Abstract

Geranylgeraniol 18-hydroxylase (EC 1.14.13.110) that exists solely in Croton stellatopilosus Ohba catalyses the last committed step of plaunotol biosynthetic pathways by conversion of geranylgeraniol (GGOH) to plaunotol. This enzyme and its gene are an attractive target for development of plaunotol production and its detailed biochemical properties need to be understood.   Recently, even though the gene (CYP97C27) coding for GGOH 18-hydroxylase has been identified, cloned, and expressed in Escherichia coli system, the enzyme activity has been detected mainly in the insoluble fraction (20,000 g).
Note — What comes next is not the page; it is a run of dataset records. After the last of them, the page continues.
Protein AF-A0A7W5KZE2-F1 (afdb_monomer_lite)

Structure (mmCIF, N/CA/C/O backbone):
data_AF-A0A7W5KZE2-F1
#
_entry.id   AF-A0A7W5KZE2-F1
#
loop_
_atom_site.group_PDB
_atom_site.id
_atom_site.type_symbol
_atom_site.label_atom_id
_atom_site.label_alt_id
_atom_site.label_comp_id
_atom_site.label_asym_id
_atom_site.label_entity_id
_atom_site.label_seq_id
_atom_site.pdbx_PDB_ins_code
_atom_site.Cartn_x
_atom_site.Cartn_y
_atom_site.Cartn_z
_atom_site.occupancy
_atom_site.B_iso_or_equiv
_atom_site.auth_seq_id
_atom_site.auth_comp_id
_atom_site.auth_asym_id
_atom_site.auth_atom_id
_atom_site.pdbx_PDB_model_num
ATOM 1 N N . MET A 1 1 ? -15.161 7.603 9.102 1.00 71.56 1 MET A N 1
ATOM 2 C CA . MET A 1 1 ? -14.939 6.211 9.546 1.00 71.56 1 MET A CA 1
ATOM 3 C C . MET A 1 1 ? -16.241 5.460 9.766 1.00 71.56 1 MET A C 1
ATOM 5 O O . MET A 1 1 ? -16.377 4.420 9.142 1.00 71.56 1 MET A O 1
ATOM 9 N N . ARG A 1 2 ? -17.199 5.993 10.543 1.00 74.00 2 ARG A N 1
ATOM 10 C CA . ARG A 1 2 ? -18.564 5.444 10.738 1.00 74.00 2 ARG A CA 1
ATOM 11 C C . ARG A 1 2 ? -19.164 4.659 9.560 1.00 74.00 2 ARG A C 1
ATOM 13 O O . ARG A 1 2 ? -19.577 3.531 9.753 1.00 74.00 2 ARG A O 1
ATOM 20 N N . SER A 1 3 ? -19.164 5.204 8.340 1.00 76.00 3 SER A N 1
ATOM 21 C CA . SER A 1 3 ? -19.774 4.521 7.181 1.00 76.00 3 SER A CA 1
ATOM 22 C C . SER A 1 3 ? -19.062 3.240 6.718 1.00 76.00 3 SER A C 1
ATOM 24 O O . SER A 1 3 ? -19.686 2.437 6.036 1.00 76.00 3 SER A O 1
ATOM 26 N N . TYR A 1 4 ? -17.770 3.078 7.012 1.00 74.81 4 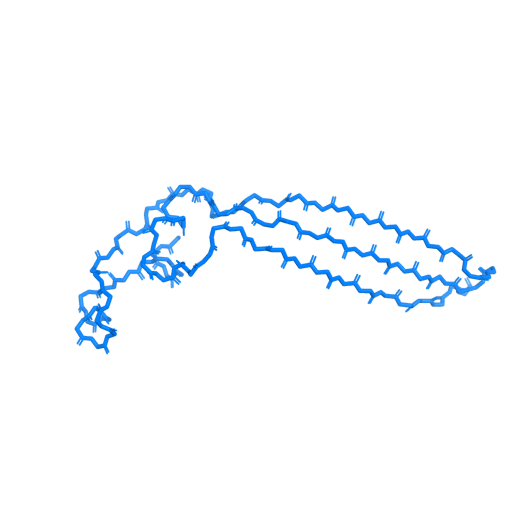TYR A N 1
ATOM 27 C CA . TYR A 1 4 ? -16.956 1.942 6.550 1.00 74.81 4 TYR A CA 1
ATOM 28 C C . TYR A 1 4 ? -16.553 0.996 7.685 1.00 74.81 4 TYR A C 1
ATOM 30 O O . TYR A 1 4 ? -16.324 -0.181 7.442 1.00 74.81 4 TYR A O 1
ATOM 38 N N . PHE A 1 5 ? -16.446 1.520 8.907 1.00 77.81 5 PHE A N 1
ATOM 39 C CA . PHE A 1 5 ? -15.935 0.803 10.076 1.00 77.81 5 PHE A CA 1
ATOM 40 C C . PHE A 1 5 ? -16.894 0.847 11.271 1.00 77.81 5 PHE A C 1
ATOM 42 O O . PHE A 1 5 ? -16.586 0.265 12.303 1.00 77.81 5 PHE A O 1
ATOM 49 N N . GLY A 1 6 ? -18.022 1.551 11.173 1.00 78.25 6 GLY A N 1
ATO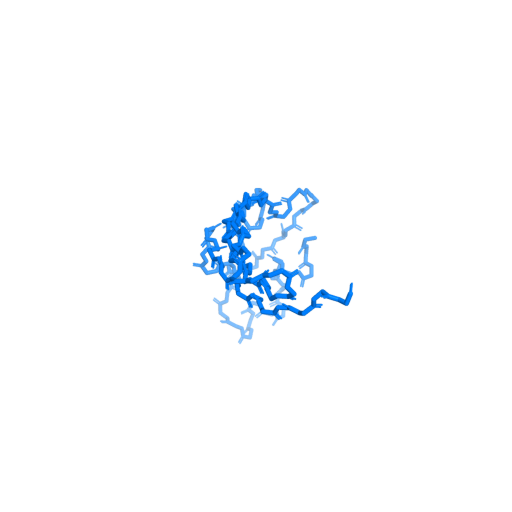M 50 C CA . GLY A 1 6 ? -19.056 1.544 12.204 1.00 78.25 6 GLY A CA 1
ATOM 51 C C . GLY A 1 6 ? -20.107 0.469 11.944 1.00 78.25 6 GLY A C 1
ATOM 52 O O . GLY A 1 6 ? -20.319 0.056 10.804 1.00 78.25 6 GLY A O 1
ATOM 53 N N . VAL A 1 7 ? -20.783 0.049 13.007 1.00 83.12 7 VAL A N 1
ATOM 54 C CA . VAL A 1 7 ? -21.911 -0.884 12.974 1.00 83.12 7 VAL A CA 1
ATOM 55 C C . VAL A 1 7 ? -23.060 -0.220 13.715 1.00 83.12 7 VAL A C 1
ATOM 57 O O . VAL A 1 7 ? -22.926 0.091 14.892 1.00 83.12 7 VAL A O 1
ATOM 60 N N . THR A 1 8 ? -24.172 0.032 13.024 1.00 85.50 8 THR A N 1
ATOM 61 C CA . THR A 1 8 ? -25.395 0.600 13.627 1.00 85.50 8 THR A CA 1
ATOM 62 C C . THR A 1 8 ? -26.226 -0.475 14.346 1.00 85.50 8 THR A C 1
ATOM 64 O O . THR A 1 8 ? -26.102 -1.652 13.995 1.00 85.50 8 THR A O 1
ATOM 67 N N . PRO A 1 9 ? -27.164 -0.113 15.246 1.00 85.06 9 PRO A N 1
ATOM 68 C CA . PRO A 1 9 ? -28.030 -1.087 15.923 1.00 85.06 9 PRO A CA 1
ATOM 69 C C . PRO A 1 9 ? -28.802 -2.003 14.960 1.00 85.06 9 PRO A C 1
ATOM 71 O O . PRO A 1 9 ? -28.888 -3.215 15.155 1.00 85.06 9 PRO A O 1
ATOM 74 N N . LEU A 1 10 ? -29.323 -1.441 13.861 1.00 86.75 10 LEU A N 1
ATOM 75 C CA . LEU A 1 10 ? -30.055 -2.204 12.845 1.00 86.75 10 LEU A CA 1
ATOM 76 C C . LEU A 1 10 ? -29.144 -3.176 12.077 1.00 86.75 10 LEU A C 1
ATOM 78 O O . LEU A 1 10 ? -29.579 -4.258 11.682 1.00 86.75 10 LEU A O 1
ATOM 82 N N . GLN A 1 11 ? -27.888 -2.791 11.841 1.00 84.19 11 GLN A N 1
ATOM 83 C CA . GLN A 1 11 ? -26.898 -3.654 11.195 1.00 84.19 11 GLN A CA 1
ATOM 84 C C . GLN A 1 11 ? -26.412 -4.748 12.143 1.00 84.19 11 GLN A C 1
ATOM 86 O O . GLN A 1 11 ? -26.277 -5.889 11.707 1.00 84.19 11 GLN A O 1
ATOM 91 N N . SER A 1 12 ? -26.214 -4.434 13.425 1.00 85.50 12 SER A N 1
ATOM 92 C CA . SER A 1 12 ? -25.861 -5.404 14.465 1.00 85.50 12 SER A CA 1
ATOM 93 C C . SER A 1 12 ? -26.906 -6.520 14.547 1.00 85.50 12 SER A C 1
ATOM 95 O O . SER A 1 12 ? -26.581 -7.689 14.341 1.00 85.50 12 SER A O 1
ATOM 97 N N . ALA A 1 13 ? -28.191 -6.158 14.651 1.00 86.12 13 ALA A N 1
ATOM 98 C CA . ALA A 1 13 ? -29.302 -7.112 14.701 1.00 86.12 13 ALA A CA 1
ATOM 99 C C . ALA A 1 13 ? -29.416 -8.029 13.465 1.00 86.12 13 ALA A C 1
ATOM 101 O O . ALA A 1 13 ? -29.987 -9.113 13.548 1.00 86.12 13 ALA A O 1
ATOM 102 N N . ARG A 1 14 ? -28.896 -7.601 12.306 1.00 89.06 14 ARG A N 1
ATOM 103 C CA . ARG A 1 14 ? -28.946 -8.360 11.042 1.00 89.06 14 ARG A CA 1
ATOM 104 C C . ARG A 1 14 ? -27.676 -9.151 10.733 1.00 89.06 14 ARG A C 1
ATOM 106 O O . ARG A 1 14 ? -27.752 -10.114 9.978 1.00 89.06 14 ARG A O 1
ATOM 113 N N . SER A 1 15 ? -26.528 -8.723 11.251 1.00 83.12 15 SER A N 1
ATOM 114 C CA . SER A 1 15 ? -25.214 -9.310 10.946 1.00 83.12 15 SER A CA 1
ATOM 115 C C . SER A 1 15 ? -24.639 -10.145 12.088 1.00 83.12 15 SER A C 1
ATOM 117 O O . SER A 1 15 ? -23.749 -10.953 11.842 1.00 83.12 15 SER A O 1
ATOM 119 N N . GLY A 1 16 ? -25.126 -9.952 13.320 1.00 84.12 16 GLY A N 1
ATOM 120 C CA . GLY A 1 16 ? -24.551 -10.548 14.526 1.00 84.12 16 GLY A CA 1
ATOM 121 C C . GLY A 1 16 ? -23.248 -9.885 14.995 1.00 84.12 16 GLY A C 1
ATOM 122 O O . GLY A 1 16 ? -22.634 -10.387 15.928 1.00 84.12 16 GLY A O 1
ATOM 123 N N . LEU A 1 17 ? -22.815 -8.789 14.358 1.00 86.12 17 LEU A N 1
ATOM 124 C CA . LEU A 1 17 ? -21.671 -7.983 14.799 1.00 86.12 17 LEU A CA 1
ATOM 125 C C . LEU A 1 17 ? -22.086 -7.029 15.922 1.00 86.12 17 LEU A C 1
ATOM 127 O O . LEU A 1 17 ? -23.181 -6.469 15.867 1.00 86.12 17 LEU A O 1
ATOM 131 N N . ASP A 1 18 ? -21.208 -6.785 16.892 1.00 83.44 18 ASP A N 1
ATOM 132 C CA . ASP A 1 18 ? -21.463 -5.808 17.956 1.00 83.44 18 ASP A CA 1
ATOM 133 C C . ASP A 1 18 ? -21.591 -4.382 17.398 1.00 83.44 18 ASP A C 1
ATOM 135 O O . ASP A 1 18 ? -20.931 -4.013 16.420 1.00 83.44 18 ASP A O 1
ATOM 139 N N . GLU A 1 19 ? -22.448 -3.568 18.022 1.00 85.62 19 GLU A N 1
ATOM 140 C CA . GLU A 1 19 ? -22.543 -2.142 17.706 1.00 85.62 19 GLU A CA 1
ATOM 141 C C . GLU A 1 19 ? -21.185 -1.471 17.942 1.00 85.62 19 GLU A C 1
ATOM 143 O O . GLU A 1 19 ? -20.548 -1.651 18.981 1.00 85.62 19 GLU A O 1
ATOM 148 N N . PHE A 1 20 ? -20.729 -0.692 16.964 1.00 82.62 20 PHE A N 1
ATOM 149 C CA . PHE A 1 20 ? -19.418 -0.066 17.028 1.00 82.62 20 PHE A CA 1
ATOM 150 C C . PHE A 1 20 ? -19.458 1.319 16.409 1.00 82.62 20 PHE A C 1
ATOM 152 O O . PHE A 1 20 ? -19.809 1.494 15.240 1.00 82.62 20 PHE A O 1
ATOM 159 N N . ASP A 1 21 ? -19.047 2.311 17.187 1.00 81.12 21 ASP A N 1
ATOM 160 C CA . ASP A 1 21 ? -18.977 3.687 16.735 1.00 81.12 21 ASP A CA 1
ATOM 161 C C . ASP A 1 21 ? -17.541 4.060 16.349 1.00 81.12 21 ASP A C 1
ATOM 163 O O . ASP A 1 21 ? -16.703 4.356 17.198 1.00 81.12 21 ASP A O 1
ATOM 167 N N . ALA A 1 22 ? -17.246 4.038 15.047 1.00 80.31 22 ALA A N 1
ATOM 168 C CA . ALA A 1 22 ? -15.925 4.404 14.547 1.00 80.31 22 ALA A CA 1
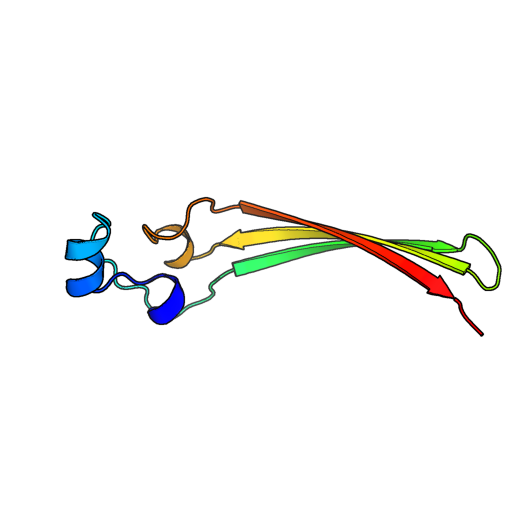ATOM 169 C C . ALA A 1 22 ? -15.772 5.933 14.437 1.00 80.31 22 ALA A C 1
ATOM 171 O O . ALA A 1 22 ? -16.288 6.552 13.491 1.00 80.31 22 ALA A O 1
ATOM 172 N N . GLY A 1 23 ? -15.021 6.521 15.371 1.00 75.62 23 GLY A N 1
ATOM 173 C CA . GLY A 1 23 ? -14.779 7.955 15.500 1.00 75.62 23 GLY A CA 1
ATOM 174 C C . GLY A 1 23 ? -13.951 8.572 14.365 1.00 75.62 23 GLY A C 1
ATOM 175 O O . GLY A 1 23 ? -13.590 7.935 13.376 1.00 75.62 23 GLY A O 1
ATOM 176 N N . ALA A 1 24 ? -13.676 9.874 14.454 1.00 72.81 24 ALA A N 1
ATOM 177 C CA . ALA A 1 24 ? -12.824 10.559 13.479 1.00 72.81 24 ALA A CA 1
ATOM 178 C C . ALA A 1 24 ? -11.339 10.183 13.665 1.00 72.81 24 ALA A C 1
ATOM 180 O O . ALA A 1 24 ? -10.873 10.007 14.785 1.00 72.81 24 ALA A O 1
ATOM 181 N N . GLY A 1 25 ? -10.577 10.095 12.568 1.00 78.00 25 GLY A N 1
ATOM 182 C CA . GLY A 1 25 ? -9.141 9.801 12.610 1.00 78.00 25 GLY A CA 1
ATOM 183 C C . GLY A 1 25 ? -8.596 9.234 11.297 1.00 78.00 25 GLY A C 1
ATOM 184 O O . GLY A 1 25 ? -9.308 9.152 10.291 1.00 78.00 25 GLY A O 1
ATOM 185 N N . PHE A 1 26 ? -7.335 8.794 11.317 1.00 77.06 26 PHE A N 1
ATOM 186 C CA . PHE A 1 26 ? -6.698 8.115 10.185 1.00 77.06 26 PHE A CA 1
ATOM 187 C C . PHE A 1 26 ? -7.153 6.661 10.088 1.00 77.06 26 PHE A C 1
ATOM 189 O O . PHE A 1 26 ? -7.039 5.914 11.058 1.00 77.06 26 PHE A O 1
ATOM 196 N N . LYS A 1 27 ? -7.657 6.257 8.915 1.00 82.38 27 LYS A N 1
ATOM 197 C CA . LYS A 1 27 ? -8.157 4.892 8.672 1.00 82.38 27 LYS A CA 1
ATOM 198 C C . LYS A 1 27 ? -7.033 3.870 8.487 1.00 82.38 27 LYS A C 1
ATOM 200 O O . LYS A 1 27 ? -7.166 2.725 8.906 1.00 82.38 27 LYS A O 1
ATOM 205 N N . ARG A 1 28 ? -5.964 4.277 7.802 1.00 84.69 28 ARG A N 1
ATOM 206 C CA . ARG A 1 28 ? -4.917 3.400 7.285 1.00 84.69 28 ARG A CA 1
ATOM 207 C C . ARG A 1 28 ? -3.671 4.218 6.971 1.00 84.69 28 ARG A C 1
ATOM 209 O O . ARG A 1 28 ? -3.793 5.373 6.561 1.00 84.69 28 ARG A O 1
ATOM 216 N N . VAL A 1 29 ? -2.513 3.599 7.157 1.00 89.06 29 VAL A N 1
ATOM 217 C CA . VAL A 1 29 ? -1.210 4.068 6.679 1.00 89.06 29 VAL A CA 1
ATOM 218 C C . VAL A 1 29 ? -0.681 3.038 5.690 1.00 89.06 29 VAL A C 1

This means that biochemical and kinetic studies could not be undertaken. However, our previous study indicated that this enzyme activity was easily and specifically detected in the microsomal fraction (100,000 g) of a crude enzyme extract. Therefore, in this report we describe a comprehensive biochemical characterization of GGOH 18-hydroxylase activity in the microsomal fraction from C. stellatopilosus Ohba. The oxygen-dependent enzyme activity of GGOH 18-hydroxylase was inhibited by carbon monoxide and the inhibition was partially reversible upon illumination with white light. Kinetic studies of the GGOH 18-hydroxylase showed high affinity to GGOH and NADPH with apparent K_m values of 0.8 and 53 µM, respectively. Furthermore, the enzyme activity was inhibited by P450 inhibitors, including ancymidol, metyrapone, miconazole, potassium cyanide and cytochrome c, with the IC₅₀ values of 428, 65, 75, 66 and 8 µM, respectively. Based on the biochemical and kinetic characteristics, the GGOH 18-hydroxylase in the microsomal fraction is likely a P450 encoded by CYP97C27 gene as previously described.

Key words:  Plaunotol, cytochrome P450, enzyme activity, enzyme inhibitor, microsome.

Abbreviation

GGPP, Geranylgeranyl diphosphate; GGOH, geranylgeraniol; PMSF, phenylmethylsulfonyl fluoride; KCN, potasium cyanide; CO, carbon monoxide.